- [TASK BRIEF]: With the pictures omitted, print exactly the lines below, from the one containing "ATOM 2 C CA" through the one containing "ATOM 53 C C", and nothing else.

- [DATA EXTRACTS]:

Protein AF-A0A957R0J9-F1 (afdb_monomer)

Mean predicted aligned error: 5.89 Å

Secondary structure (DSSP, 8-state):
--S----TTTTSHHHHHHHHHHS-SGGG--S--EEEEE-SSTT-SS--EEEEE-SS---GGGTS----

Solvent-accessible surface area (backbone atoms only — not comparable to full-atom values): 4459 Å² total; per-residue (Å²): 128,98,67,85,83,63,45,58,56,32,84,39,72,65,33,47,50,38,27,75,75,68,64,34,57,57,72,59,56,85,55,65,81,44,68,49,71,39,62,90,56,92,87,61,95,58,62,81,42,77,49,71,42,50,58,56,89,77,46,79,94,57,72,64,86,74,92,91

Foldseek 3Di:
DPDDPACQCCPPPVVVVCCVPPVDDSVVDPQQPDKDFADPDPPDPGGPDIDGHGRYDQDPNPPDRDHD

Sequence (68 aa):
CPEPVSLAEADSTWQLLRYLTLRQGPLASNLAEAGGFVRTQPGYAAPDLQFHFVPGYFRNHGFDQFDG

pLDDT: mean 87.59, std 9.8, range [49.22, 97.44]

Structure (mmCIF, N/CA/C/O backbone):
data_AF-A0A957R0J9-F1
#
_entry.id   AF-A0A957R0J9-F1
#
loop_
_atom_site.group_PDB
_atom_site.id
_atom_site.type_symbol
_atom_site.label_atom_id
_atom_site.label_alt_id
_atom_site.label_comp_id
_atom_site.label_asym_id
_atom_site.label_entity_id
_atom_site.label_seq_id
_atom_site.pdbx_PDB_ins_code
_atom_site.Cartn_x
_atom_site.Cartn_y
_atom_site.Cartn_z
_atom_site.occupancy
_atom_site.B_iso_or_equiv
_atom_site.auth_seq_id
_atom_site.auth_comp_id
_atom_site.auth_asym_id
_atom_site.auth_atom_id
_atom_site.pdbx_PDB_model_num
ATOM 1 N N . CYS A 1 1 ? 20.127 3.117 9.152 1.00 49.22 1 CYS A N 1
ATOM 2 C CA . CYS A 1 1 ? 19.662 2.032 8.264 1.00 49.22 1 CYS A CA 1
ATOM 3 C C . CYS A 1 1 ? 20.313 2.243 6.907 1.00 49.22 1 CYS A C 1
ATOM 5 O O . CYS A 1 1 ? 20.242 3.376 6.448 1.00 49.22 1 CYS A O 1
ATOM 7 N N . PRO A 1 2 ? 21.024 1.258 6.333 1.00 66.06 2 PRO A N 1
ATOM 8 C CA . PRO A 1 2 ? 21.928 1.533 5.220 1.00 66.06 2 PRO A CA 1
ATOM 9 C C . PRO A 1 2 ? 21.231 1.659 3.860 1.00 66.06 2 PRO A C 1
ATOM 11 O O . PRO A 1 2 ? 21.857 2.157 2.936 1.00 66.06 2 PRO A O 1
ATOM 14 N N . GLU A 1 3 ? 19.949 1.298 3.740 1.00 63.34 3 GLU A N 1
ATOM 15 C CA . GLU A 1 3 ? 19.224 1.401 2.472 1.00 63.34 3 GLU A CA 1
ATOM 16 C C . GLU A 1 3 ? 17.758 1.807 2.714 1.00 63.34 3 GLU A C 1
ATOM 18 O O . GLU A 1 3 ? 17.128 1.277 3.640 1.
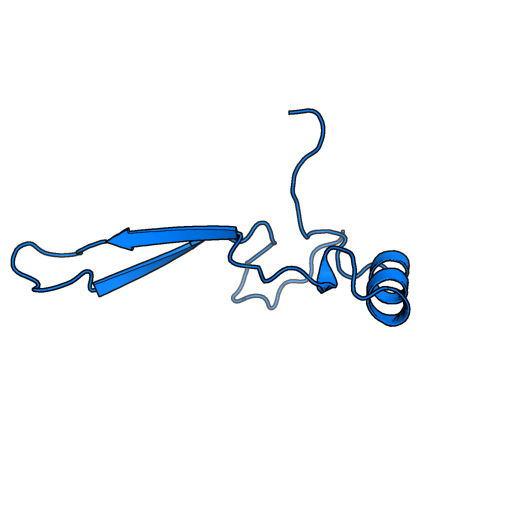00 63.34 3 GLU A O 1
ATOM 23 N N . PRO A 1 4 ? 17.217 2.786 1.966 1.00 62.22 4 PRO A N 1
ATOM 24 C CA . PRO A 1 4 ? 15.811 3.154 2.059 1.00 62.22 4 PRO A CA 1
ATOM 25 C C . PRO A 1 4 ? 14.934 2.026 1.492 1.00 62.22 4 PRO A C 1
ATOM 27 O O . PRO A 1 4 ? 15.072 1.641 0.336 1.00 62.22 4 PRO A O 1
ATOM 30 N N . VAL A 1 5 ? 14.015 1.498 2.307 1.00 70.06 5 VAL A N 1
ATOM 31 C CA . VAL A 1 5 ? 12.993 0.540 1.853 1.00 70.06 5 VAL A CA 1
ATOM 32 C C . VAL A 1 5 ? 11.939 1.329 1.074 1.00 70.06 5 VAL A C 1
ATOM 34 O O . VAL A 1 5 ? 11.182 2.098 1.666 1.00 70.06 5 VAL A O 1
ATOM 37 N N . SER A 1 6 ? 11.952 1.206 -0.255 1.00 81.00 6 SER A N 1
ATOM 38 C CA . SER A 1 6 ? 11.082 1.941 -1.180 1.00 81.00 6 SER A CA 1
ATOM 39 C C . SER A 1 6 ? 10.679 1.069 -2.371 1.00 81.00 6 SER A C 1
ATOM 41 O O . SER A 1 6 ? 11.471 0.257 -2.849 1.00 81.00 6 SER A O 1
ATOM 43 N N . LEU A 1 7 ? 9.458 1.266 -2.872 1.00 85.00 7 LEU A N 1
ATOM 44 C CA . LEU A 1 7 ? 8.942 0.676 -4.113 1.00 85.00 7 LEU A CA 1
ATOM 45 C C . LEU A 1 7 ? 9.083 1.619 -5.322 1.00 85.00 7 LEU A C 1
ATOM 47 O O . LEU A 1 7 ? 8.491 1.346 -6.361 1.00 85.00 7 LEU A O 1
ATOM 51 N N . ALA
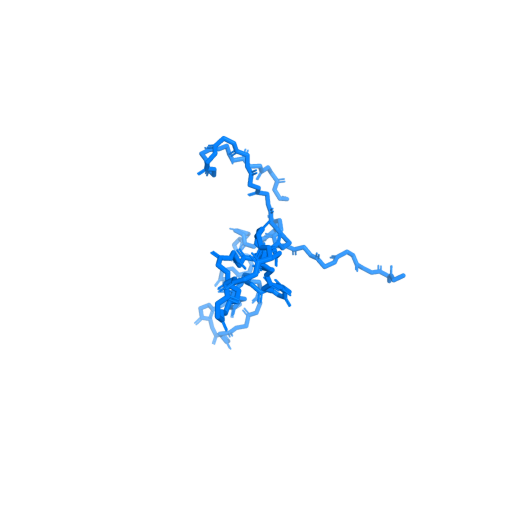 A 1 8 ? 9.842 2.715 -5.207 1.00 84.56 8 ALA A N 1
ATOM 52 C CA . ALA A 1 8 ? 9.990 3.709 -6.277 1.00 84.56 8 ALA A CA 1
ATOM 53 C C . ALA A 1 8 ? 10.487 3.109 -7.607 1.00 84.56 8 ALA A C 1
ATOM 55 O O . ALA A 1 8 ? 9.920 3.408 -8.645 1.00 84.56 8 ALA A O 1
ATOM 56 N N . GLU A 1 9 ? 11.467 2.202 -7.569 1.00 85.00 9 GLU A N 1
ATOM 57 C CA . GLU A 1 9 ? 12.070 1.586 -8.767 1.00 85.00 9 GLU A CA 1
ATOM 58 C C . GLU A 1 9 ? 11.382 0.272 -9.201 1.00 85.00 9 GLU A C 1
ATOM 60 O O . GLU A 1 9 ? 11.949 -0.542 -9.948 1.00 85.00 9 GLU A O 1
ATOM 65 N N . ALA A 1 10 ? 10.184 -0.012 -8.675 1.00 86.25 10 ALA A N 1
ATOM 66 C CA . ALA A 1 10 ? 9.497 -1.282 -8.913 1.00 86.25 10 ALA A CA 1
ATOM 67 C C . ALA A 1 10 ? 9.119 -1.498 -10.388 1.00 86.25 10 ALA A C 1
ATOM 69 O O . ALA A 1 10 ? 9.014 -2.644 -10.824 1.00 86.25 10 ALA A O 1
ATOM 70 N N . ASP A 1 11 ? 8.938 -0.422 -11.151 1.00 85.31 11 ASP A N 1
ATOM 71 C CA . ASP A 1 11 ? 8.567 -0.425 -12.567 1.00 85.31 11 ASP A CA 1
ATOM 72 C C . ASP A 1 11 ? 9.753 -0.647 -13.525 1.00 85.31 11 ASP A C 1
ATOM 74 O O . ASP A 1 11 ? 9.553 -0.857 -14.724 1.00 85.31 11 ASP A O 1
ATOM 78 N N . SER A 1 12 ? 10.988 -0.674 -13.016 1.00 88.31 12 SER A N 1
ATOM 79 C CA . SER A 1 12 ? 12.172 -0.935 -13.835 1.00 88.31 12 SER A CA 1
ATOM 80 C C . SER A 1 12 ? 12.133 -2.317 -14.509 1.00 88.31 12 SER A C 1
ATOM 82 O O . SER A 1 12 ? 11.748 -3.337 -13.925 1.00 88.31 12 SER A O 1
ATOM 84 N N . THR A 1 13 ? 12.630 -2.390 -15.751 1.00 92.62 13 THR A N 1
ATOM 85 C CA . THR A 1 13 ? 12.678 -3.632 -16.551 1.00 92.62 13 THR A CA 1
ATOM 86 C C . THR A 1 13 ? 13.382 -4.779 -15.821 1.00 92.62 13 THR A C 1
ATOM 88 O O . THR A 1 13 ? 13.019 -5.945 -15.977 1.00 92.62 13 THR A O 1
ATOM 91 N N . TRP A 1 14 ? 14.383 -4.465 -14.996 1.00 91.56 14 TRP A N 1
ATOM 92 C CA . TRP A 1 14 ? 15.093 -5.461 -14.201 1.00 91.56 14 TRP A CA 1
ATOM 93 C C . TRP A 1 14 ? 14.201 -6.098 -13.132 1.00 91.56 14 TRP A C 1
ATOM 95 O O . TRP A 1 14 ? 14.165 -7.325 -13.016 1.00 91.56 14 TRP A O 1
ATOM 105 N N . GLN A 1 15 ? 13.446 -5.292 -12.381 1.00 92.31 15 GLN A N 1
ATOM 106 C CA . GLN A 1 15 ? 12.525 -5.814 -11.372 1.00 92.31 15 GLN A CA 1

- [EXERCISE OUTPUT]:
ATOM 2 C CA . CYS A 1 1 ? 19.662 2.032 8.264 1.00 49.22 1 CYS A CA 1
ATOM 3 C C . CYS A 1 1 ? 20.313 2.243 6.907 1.00 49.22 1 CYS A C 1
ATOM 5 O O . CYS A 1 1 ? 20.242 3.376 6.448 1.00 49.22 1 CYS A O 1
ATOM 7 N N . PRO A 1 2 ? 21.024 1.258 6.333 1.00 66.06 2 PRO A N 1
ATOM 8 C CA . PRO A 1 2 ? 21.928 1.533 5.220 1.00 66.06 2 PRO A CA 1
ATOM 9 C C . PRO A 1 2 ? 21.231 1.659 3.860 1.00 66.06 2 PRO A C 1
ATOM 11 O O . PRO A 1 2 ? 21.857 2.157 2.936 1.00 66.06 2 PRO A O 1
ATOM 14 N N . GLU A 1 3 ? 19.949 1.298 3.740 1.00 63.34 3 GLU A N 1
ATOM 15 C CA . GLU A 1 3 ? 19.224 1.401 2.472 1.00 63.34 3 GLU A CA 1
ATOM 16 C C . GLU A 1 3 ? 17.758 1.807 2.714 1.00 63.34 3 GLU A C 1
ATOM 18 O O . GLU A 1 3 ? 17.128 1.277 3.640 1.
00 63.34 3 GLU A O 1
ATOM 23 N N . PRO A 1 4 ? 17.217 2.786 1.966 1.00 62.22 4 PRO A N 1
ATOM 24 C CA . PRO A 1 4 ? 15.811 3.154 2.059 1.00 62.22 4 PRO A CA 1
ATOM 25 C C . PRO A 1 4 ? 14.934 2.026 1.492 1.00 62.22 4 PRO A C 1
ATOM 27 O O . PRO A 1 4 ? 15.072 1.641 0.336 1.00 62.22 4 PRO A O 1
ATOM 30 N N . VAL A 1 5 ? 14.015 1.498 2.307 1.00 70.06 5 VAL A N 1
ATOM 31 C CA . VAL A 1 5 ? 12.993 0.540 1.853 1.00 70.06 5 VAL A CA 1
ATOM 32 C C . VAL A 1 5 ? 11.939 1.329 1.074 1.00 70.06 5 VAL A C 1
ATOM 34 O O . VAL A 1 5 ? 11.182 2.098 1.666 1.00 70.06 5 VAL A O 1
ATOM 37 N N . SER A 1 6 ? 11.952 1.206 -0.255 1.00 81.00 6 SER A N 1
ATOM 38 C CA . SER A 1 6 ? 11.082 1.941 -1.180 1.00 81.00 6 SER A CA 1
ATOM 39 C C . SER A 1 6 ? 10.679 1.069 -2.371 1.00 81.00 6 SER A C 1
ATOM 41 O O . SER A 1 6 ? 11.471 0.257 -2.849 1.00 81.00 6 SER A O 1
ATOM 43 N N . LEU A 1 7 ? 9.458 1.266 -2.872 1.00 85.00 7 LEU A N 1
ATOM 44 C CA . LEU A 1 7 ? 8.942 0.676 -4.113 1.00 85.00 7 LEU A CA 1
ATOM 45 C C . LEU A 1 7 ? 9.083 1.619 -5.322 1.00 85.00 7 LEU A C 1
ATOM 47 O O . LEU A 1 7 ? 8.491 1.346 -6.361 1.00 85.00 7 LEU A O 1
ATOM 51 N N . ALA
 A 1 8 ? 9.842 2.715 -5.207 1.00 84.56 8 ALA A N 1
ATOM 52 C CA . ALA A 1 8 ? 9.990 3.709 -6.277 1.00 84.56 8 ALA A CA 1
ATOM 53 C C . ALA A 1 8 ? 10.487 3.109 -7.607 1.00 84.56 8 ALA A C 1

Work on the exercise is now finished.